I have an integer program that I need to solve and I do not know if it belongs to any specific class of integer programs.
The binary $\{0,1\}$-valued vectors $\pmb{x}^i_{1:T} = (x^i_1, x_2^i, \ldots, x_T^i), i = 1, \ldots, r$ form the variables in the problem where $r$ is a non-negative integer that enumerates these vectors and needs to be maximized. The quantities $y_1, \ldots, y_T$ and $E$ are non-negative integers that are known.

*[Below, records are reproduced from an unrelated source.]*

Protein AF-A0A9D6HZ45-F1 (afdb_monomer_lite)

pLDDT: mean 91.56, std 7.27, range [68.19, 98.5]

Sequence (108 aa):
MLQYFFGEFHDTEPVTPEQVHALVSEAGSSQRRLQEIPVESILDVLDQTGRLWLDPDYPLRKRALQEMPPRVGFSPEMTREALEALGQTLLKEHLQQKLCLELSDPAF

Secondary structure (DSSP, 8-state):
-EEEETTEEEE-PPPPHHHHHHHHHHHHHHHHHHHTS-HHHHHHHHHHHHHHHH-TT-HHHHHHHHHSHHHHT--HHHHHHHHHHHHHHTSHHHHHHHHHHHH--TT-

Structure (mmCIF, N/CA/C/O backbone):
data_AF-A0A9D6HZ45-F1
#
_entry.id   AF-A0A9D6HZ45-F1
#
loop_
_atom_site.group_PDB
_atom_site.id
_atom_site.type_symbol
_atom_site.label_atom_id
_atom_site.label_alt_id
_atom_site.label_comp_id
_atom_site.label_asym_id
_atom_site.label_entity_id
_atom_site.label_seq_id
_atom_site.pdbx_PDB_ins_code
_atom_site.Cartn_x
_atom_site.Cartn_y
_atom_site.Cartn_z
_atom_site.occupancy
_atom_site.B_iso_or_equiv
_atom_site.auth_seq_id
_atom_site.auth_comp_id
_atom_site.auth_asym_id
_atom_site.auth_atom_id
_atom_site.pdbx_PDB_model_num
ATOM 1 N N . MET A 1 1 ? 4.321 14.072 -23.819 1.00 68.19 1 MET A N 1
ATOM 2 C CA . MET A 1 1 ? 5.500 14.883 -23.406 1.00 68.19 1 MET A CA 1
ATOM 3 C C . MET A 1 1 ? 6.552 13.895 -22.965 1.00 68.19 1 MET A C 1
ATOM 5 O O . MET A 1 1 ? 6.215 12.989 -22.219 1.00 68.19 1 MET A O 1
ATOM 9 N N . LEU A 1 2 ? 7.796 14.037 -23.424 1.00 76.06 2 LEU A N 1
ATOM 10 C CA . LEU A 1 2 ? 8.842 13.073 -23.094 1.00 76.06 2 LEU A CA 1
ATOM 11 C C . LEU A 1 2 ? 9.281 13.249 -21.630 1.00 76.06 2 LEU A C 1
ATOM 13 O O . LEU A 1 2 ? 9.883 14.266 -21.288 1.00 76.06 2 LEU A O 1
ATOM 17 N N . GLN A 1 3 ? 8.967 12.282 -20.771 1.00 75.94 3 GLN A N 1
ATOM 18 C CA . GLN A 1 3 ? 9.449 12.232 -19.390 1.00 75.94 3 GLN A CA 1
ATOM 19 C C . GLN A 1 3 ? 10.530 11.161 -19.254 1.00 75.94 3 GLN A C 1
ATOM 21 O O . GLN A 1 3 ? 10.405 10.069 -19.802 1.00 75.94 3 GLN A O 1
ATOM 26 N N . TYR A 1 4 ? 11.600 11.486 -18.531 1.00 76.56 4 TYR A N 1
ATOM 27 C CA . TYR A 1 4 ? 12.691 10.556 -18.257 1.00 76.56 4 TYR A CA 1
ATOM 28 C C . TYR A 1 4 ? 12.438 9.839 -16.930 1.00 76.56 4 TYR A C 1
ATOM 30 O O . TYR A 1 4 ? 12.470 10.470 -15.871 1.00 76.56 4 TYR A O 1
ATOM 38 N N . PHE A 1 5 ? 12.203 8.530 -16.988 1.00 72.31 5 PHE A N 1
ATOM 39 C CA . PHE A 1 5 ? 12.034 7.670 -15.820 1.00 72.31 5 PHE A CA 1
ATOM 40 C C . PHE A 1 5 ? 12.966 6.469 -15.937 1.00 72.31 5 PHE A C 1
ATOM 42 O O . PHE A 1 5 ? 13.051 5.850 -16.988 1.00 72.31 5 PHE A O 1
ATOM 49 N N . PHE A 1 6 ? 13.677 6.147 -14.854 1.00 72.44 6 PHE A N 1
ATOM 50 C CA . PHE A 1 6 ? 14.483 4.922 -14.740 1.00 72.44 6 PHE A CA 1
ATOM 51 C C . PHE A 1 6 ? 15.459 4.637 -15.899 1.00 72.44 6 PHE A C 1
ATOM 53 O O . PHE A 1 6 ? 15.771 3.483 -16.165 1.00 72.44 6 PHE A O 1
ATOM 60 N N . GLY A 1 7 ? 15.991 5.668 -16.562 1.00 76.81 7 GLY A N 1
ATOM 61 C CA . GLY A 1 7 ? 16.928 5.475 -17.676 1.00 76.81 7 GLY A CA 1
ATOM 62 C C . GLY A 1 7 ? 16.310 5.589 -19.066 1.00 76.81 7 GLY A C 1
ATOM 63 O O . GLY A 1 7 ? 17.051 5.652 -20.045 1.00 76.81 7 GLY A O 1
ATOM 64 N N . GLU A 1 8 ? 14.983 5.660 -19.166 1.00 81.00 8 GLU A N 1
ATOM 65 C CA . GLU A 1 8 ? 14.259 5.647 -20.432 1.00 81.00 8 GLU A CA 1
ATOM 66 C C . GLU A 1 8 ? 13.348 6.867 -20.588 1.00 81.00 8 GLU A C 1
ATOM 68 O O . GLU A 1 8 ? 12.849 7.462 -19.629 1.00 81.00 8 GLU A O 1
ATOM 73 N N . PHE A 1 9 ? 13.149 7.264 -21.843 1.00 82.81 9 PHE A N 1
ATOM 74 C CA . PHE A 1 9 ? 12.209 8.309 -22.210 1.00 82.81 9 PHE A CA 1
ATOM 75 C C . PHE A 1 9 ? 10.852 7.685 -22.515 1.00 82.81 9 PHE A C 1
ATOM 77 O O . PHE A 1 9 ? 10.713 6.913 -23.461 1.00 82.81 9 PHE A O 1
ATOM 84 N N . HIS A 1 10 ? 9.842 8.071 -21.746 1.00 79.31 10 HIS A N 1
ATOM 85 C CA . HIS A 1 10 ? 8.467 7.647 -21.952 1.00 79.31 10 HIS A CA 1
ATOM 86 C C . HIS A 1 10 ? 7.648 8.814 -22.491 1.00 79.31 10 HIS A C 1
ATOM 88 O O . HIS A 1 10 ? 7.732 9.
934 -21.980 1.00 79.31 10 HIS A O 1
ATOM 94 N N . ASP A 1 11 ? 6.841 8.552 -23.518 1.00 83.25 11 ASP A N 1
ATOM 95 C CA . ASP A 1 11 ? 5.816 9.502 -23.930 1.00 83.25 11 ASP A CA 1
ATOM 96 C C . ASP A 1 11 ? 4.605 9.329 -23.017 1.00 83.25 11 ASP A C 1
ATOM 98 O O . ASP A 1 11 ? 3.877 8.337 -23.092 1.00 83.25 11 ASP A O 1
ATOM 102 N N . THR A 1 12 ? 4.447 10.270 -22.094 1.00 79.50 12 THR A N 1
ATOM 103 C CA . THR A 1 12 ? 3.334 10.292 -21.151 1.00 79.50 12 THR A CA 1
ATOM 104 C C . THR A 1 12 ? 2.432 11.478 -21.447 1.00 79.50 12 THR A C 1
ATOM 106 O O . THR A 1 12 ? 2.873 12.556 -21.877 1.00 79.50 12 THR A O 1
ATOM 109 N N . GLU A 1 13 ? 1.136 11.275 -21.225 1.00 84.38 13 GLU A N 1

The problem I need to solve is
$$ \max \;\; r \\ \text{subject to} \; \; \sum\limits_{i=1}^r x_t^i \le y_t \; , \; \text{for all} \; \; t = 1, \ldots, T \\ \sum\limits_{t=1}^T x^i_t = E \; , \; \text{for all} \; \; i = 1, \ldots, r \\ x^i_t \in \{0,1\} \; , \; \text{for all} \; \; i = 1, \ldots, r \;, \; t = 1, \ldots, T \\ r \in \mathbb{Z}_{\ge 0} $$ I have formulated this problem as an intermediate step in a larger research problem. I wonder if anyone that recognizes the broader class of integer programs that this problem may belong to, share their insights here. It would also be immensely helpful to guide me to relevant resources on the related families of integer programs so I can read more about it.
Thanks so much!
You can use a technique known as column generation. The idea is to solve the linear programming (LP) relaxation of your problem with the current set of variables (the "restricted master" problem). Then use the optimal master dual variables as input to a "column-generating" integer linear programming (ILP) subproblem that tries to find a new solution $x$ with negative reduced cost. If there is none, you have implicitly solved the unrestricted master LP. Otherwise, augment the master with the new column, and repeat as needed. Once you solve the master LP to optimality, you can then solve the restricted master as an ILP to get an integer feasible solution. If the optimal objective value agrees with the LP objective value, you are done. Otherwise, you need to branch, and the full method is called branch-and-price.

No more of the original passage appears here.